On Thu, Feb 23, 2012 at 4:54 PM, Dmitriy Lyubimov <dlie...@gmail.com> wrote:
> Wow. Cantor patterns for Givens rotations. I wondered if it already
> had a name or somebody already figured to do something similar. It
> looks like you really got into that level of details there. That's
> extremely cool, sir !
>
> On Thu, Feb 23, 2012 at 4:45 PM, Dmitriy Lyubimov <dlie...@gmail.com> wrote:
>> Thank you, Nathan.
>>
>> On Wed, Feb 22, 2012 at 7:01 PM, Nathan Halko <nat...@spotinfluence.com>
>> wrote:
>>> Hi Dmitriy,
>>>
>>> Just a few comments:
>>>
>>> --the computed factors are approximate A \approx U\SigmaV^{T}
>>
>> Thanks, agreed.
>>
>>>
>>> -- the projection steps seemed transposed to me but they are consistent
>>> throughout ie.
>>> (2) \tilde{u} = \tilde{c}_{r} V \Sigma^{-1}
>>
>> Yes this is probably an earlier error, but in section 3 fold in
>> expressions I beleive should be correct. I assume the convention is
>> that all vectors in equations have columnar orientation (i.e. x'x is
>> inner product, xx' is always outer product). I will check it
>>
>>>
>>> p. 3: transpose \xi to emphasize row vector
>>>
>>> - 'mean of all rows' is a bit misleading, \xi entries are the mean of each
>>> column (column-wise mean as you state below)
>>>
>>
>> Yeah this keeps coming up. means of rows is the same as column mean.

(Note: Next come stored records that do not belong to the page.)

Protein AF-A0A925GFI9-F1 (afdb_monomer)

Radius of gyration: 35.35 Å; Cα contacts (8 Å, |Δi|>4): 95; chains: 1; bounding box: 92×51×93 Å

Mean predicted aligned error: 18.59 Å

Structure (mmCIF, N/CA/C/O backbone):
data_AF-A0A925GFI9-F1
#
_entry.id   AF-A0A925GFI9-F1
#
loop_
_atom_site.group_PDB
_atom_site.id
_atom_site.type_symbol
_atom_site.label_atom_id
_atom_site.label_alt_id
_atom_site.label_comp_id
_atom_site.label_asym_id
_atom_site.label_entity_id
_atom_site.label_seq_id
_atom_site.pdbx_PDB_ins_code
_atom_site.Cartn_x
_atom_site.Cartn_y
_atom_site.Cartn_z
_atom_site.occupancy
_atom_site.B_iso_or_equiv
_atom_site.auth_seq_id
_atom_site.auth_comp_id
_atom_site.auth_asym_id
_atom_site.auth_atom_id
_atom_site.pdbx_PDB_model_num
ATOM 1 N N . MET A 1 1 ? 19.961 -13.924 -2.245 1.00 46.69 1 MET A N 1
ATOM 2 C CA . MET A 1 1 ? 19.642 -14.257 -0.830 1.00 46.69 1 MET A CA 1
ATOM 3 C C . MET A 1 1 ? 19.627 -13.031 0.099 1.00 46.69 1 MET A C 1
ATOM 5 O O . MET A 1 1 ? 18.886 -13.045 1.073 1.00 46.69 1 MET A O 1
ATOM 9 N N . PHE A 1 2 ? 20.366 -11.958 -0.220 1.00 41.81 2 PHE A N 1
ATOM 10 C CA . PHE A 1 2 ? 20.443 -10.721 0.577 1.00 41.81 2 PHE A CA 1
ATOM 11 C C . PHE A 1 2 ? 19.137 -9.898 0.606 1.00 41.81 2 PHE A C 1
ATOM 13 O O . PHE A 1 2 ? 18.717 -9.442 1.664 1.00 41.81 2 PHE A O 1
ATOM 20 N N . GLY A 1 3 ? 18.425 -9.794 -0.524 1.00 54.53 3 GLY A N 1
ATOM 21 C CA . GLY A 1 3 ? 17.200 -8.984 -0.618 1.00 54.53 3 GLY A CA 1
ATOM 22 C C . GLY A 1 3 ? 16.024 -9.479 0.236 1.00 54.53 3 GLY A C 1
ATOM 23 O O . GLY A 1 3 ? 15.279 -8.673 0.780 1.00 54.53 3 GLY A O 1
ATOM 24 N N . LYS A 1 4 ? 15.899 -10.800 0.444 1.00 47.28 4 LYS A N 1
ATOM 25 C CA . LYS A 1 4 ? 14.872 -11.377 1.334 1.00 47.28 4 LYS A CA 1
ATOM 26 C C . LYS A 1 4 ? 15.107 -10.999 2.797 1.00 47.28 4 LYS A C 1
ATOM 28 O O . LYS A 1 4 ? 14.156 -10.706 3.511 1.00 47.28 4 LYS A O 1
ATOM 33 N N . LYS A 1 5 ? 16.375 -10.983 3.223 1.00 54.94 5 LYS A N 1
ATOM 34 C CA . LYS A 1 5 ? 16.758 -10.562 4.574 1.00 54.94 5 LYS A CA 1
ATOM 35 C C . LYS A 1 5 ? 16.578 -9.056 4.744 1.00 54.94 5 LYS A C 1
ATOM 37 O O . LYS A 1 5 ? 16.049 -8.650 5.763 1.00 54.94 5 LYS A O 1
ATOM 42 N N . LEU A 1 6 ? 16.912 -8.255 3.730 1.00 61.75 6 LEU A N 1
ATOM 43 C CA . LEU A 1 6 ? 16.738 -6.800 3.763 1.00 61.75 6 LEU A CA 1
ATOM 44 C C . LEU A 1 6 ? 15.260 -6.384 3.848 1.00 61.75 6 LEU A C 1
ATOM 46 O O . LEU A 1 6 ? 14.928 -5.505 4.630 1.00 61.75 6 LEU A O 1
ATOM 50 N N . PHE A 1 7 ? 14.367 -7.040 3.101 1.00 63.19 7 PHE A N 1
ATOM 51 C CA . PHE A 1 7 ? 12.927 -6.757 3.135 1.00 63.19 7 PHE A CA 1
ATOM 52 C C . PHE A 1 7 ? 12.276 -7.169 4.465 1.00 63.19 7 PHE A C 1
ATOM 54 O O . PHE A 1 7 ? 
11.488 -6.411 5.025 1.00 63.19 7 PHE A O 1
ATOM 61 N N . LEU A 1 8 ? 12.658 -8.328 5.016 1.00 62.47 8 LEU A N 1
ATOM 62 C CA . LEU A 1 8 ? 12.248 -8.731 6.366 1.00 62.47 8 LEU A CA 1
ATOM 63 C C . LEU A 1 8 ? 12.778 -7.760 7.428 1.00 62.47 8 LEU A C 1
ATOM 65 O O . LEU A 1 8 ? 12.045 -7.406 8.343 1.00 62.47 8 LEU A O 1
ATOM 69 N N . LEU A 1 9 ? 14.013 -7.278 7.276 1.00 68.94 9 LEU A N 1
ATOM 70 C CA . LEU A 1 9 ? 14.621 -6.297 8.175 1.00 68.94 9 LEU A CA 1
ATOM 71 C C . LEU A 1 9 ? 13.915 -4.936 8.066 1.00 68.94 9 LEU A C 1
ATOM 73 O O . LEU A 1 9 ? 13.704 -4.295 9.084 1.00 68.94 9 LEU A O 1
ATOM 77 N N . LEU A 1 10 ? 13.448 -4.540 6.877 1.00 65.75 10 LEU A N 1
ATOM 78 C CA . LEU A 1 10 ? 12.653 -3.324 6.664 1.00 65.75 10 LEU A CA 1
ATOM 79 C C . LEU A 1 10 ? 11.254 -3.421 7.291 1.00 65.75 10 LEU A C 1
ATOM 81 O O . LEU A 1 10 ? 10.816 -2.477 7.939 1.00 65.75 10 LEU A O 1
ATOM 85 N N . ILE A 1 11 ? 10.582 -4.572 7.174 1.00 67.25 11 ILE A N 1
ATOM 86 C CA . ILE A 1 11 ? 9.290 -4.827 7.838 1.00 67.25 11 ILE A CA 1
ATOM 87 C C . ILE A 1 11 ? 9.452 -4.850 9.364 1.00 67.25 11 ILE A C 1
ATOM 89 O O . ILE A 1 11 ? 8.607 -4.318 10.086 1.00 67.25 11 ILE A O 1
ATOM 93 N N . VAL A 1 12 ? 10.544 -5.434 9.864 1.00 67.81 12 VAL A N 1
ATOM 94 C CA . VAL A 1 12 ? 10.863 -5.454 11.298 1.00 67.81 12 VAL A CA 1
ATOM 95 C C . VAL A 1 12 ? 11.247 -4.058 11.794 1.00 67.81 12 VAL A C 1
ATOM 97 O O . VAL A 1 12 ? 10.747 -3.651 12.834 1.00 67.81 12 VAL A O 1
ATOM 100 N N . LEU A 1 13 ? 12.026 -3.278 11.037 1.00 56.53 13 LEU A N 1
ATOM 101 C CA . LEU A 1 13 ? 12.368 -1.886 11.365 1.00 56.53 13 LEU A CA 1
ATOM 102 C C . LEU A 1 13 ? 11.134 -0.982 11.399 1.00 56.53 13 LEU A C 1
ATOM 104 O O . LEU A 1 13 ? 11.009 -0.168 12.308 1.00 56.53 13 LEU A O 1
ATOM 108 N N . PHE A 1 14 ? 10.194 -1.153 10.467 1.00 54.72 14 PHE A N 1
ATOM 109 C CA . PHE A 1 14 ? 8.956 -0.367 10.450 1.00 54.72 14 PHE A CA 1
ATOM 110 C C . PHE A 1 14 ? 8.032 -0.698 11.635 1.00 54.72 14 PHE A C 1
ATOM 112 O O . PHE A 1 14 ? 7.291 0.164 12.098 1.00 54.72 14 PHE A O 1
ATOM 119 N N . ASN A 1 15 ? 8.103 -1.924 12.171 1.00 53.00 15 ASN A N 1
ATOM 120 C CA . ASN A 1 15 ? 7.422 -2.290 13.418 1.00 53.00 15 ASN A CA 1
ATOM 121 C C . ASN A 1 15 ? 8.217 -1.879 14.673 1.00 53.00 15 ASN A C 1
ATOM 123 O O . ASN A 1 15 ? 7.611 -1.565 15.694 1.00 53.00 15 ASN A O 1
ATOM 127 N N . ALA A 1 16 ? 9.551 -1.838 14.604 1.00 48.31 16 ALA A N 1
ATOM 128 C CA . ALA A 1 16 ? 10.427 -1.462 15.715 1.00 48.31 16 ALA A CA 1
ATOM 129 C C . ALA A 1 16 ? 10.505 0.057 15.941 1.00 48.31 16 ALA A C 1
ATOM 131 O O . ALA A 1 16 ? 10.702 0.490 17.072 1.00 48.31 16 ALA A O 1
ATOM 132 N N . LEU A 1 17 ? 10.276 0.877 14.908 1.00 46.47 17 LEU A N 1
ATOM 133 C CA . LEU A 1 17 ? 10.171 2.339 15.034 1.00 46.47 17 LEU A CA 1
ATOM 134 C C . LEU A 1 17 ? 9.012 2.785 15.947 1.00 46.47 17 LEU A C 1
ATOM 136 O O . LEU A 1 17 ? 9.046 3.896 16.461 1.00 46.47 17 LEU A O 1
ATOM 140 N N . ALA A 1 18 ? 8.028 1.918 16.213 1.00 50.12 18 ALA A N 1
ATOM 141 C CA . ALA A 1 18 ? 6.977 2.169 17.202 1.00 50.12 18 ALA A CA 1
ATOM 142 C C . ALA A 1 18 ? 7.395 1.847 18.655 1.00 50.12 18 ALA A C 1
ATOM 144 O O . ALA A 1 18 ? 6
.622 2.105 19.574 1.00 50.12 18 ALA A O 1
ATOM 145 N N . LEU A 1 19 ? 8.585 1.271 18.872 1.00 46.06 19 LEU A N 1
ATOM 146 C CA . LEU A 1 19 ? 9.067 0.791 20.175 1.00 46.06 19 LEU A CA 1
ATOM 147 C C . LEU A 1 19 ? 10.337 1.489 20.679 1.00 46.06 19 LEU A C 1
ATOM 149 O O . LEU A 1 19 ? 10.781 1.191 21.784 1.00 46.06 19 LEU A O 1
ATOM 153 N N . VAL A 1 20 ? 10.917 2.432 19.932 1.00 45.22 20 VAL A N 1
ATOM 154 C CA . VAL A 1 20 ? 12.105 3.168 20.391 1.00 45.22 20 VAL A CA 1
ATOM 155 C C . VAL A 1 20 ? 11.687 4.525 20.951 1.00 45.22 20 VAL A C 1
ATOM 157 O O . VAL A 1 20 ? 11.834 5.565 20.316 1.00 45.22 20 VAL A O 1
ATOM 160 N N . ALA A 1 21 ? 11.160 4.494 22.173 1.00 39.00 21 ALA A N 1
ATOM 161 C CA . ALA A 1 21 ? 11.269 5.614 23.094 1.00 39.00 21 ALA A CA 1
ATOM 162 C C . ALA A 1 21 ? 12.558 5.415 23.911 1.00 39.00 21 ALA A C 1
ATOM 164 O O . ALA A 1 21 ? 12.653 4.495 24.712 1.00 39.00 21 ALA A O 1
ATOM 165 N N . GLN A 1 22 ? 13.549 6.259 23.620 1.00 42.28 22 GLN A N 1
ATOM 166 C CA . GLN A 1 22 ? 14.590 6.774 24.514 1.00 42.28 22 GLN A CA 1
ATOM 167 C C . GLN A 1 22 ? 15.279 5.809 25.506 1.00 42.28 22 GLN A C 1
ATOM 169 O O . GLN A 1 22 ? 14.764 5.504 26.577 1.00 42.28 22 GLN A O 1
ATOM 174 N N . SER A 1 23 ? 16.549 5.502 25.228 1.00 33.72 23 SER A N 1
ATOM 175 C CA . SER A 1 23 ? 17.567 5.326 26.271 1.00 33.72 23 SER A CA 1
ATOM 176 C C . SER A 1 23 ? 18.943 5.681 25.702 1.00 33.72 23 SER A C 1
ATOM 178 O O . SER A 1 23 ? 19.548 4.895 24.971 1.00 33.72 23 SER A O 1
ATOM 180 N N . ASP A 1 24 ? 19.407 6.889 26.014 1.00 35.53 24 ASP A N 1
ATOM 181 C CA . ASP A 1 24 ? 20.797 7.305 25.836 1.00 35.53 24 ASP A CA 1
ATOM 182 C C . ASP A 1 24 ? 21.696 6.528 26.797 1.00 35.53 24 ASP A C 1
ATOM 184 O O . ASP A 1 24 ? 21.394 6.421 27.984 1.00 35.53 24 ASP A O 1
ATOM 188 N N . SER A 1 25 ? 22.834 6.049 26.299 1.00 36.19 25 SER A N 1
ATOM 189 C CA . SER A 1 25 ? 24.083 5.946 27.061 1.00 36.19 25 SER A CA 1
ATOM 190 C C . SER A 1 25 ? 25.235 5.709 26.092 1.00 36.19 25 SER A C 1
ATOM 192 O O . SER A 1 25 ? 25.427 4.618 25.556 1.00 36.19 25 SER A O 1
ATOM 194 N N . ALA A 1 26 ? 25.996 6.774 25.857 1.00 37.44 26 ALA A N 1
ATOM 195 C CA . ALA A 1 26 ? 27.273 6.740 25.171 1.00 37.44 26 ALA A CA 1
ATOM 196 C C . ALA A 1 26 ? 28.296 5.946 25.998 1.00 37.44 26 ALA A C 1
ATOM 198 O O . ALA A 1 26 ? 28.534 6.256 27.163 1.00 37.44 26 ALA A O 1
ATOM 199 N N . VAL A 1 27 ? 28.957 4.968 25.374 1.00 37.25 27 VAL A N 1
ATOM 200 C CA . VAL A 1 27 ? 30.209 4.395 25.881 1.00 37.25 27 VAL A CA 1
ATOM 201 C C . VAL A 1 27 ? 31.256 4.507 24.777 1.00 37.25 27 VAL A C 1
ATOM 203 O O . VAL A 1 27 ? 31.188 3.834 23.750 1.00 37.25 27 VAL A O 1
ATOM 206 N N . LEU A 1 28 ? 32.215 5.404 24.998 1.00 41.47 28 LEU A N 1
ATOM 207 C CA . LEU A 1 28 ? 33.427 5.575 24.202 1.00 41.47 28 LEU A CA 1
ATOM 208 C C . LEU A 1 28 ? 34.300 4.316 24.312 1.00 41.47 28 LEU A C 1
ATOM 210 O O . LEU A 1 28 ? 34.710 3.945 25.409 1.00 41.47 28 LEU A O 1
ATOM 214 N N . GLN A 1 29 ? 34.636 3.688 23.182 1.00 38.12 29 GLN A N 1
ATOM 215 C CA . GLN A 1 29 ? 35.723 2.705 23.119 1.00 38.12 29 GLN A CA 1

>> Column mean seems to sound more familiar to people, but mean of rows
>> seems to be more visual: if we have a bunch of data points in multiple
>> dimensions and compute their 'center' (mean) then we say "center of
>> points', or applying to pca situation it converts to 'mean of rows'.
>> But i think concensus is growing that we should always opt out for
>> 'column mean' or at least not mix the two to prevent confusion.
>>
>>
>>> - dimention -> dimension
>>>
>>> I haven't code dived into the new pca code to be familiar with it so the
>>> above comments are just picky notational stuff. I did however, do some
>>> extensive analysis on the standard decomposition part (as of 0.6 SNAPSHOT)

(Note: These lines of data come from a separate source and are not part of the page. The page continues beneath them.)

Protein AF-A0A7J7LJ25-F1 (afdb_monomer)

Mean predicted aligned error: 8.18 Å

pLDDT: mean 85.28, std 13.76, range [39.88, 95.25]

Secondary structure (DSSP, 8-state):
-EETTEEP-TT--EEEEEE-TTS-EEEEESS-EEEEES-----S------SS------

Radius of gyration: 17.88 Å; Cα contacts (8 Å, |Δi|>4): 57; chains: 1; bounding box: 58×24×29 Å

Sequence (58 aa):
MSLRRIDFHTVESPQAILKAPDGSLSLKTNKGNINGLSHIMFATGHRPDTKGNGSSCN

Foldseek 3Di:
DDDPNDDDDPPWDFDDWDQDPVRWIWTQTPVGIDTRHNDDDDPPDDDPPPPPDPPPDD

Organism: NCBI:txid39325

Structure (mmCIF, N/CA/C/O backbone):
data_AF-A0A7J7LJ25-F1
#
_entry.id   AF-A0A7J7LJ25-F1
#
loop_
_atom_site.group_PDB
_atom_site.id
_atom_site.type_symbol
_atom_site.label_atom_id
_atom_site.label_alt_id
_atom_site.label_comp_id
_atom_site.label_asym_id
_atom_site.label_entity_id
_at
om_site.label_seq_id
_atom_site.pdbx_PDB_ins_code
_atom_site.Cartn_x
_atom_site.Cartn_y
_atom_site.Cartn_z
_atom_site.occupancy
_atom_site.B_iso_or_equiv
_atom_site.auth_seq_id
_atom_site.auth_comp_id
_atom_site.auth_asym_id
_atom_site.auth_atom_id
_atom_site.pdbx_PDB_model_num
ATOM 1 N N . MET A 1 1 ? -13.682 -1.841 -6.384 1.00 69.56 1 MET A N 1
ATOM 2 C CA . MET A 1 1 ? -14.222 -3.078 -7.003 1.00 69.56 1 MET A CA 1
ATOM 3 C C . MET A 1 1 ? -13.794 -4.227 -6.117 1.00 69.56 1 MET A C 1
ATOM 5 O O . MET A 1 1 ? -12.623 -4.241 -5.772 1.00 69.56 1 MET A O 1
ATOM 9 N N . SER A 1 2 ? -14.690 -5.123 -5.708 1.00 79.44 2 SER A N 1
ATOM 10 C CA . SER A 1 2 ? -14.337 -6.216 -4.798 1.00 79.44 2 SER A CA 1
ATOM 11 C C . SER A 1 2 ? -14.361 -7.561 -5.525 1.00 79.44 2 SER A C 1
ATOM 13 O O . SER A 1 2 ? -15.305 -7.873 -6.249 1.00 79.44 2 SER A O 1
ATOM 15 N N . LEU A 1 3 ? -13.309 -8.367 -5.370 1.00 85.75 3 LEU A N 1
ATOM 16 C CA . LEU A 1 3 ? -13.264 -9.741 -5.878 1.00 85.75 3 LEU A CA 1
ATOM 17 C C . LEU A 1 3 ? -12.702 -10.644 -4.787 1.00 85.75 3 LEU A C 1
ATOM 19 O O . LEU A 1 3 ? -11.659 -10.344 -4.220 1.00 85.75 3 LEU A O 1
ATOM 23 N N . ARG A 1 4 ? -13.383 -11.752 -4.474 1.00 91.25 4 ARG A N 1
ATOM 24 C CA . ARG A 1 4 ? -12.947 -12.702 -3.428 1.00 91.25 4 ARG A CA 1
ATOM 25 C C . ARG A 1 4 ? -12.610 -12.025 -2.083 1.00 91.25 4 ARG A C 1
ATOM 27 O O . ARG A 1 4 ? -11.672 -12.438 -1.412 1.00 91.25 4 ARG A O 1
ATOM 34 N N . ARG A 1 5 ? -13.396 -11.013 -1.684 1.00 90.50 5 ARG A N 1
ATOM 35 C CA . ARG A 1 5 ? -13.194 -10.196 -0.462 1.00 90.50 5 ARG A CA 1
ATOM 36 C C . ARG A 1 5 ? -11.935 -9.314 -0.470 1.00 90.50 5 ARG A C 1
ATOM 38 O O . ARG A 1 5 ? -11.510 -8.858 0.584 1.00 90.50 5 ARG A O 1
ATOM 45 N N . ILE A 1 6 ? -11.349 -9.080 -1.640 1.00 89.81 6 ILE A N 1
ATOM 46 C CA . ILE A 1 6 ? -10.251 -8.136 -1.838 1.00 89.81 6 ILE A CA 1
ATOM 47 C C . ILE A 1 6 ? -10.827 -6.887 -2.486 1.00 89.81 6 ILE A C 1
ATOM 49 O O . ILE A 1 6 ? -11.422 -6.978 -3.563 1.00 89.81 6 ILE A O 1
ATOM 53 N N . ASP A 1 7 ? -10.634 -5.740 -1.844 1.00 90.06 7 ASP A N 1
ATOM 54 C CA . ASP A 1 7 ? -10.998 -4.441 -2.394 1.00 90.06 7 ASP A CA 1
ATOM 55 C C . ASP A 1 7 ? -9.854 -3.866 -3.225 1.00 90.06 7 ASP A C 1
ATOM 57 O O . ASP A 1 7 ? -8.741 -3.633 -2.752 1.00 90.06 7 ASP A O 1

>>> which can be found here
>>
>>
>> Yeah i meant validation of PCA approach. There seems to be somewhat
>> different ways to do it. Some people run eigendecomposition on a
>> covariance matrix which i guess would be adjusted for 1/n. which
>> should be technically equivalent to running svd and then adjusting
>> singular values for n^-0.5 but since nobody really cares about
>> singular values after PCA is done, it seems to be moot. Also it
>> doesn't seem to affect the transformational equations in any way.
>>
>> I was also not sure if i could safely label U rows as original
>> datapoints converted into PCA space (is there is such a thing as PCA
>> space anyway? I saw this concept in some texts i think but i now not
>> sure what was meant by it back there).
>>
>>>
>>> http://amath.colorado.edu/faculty/martinss/Pubs/2012_halko_dissertation.pdf
>>> (starting page 139)
>>
>> This is all cool stuff. I will read it as soon as i get a spare time
>> window. Great!
>>
>> once again, thank you for doing this.
>>
>> -d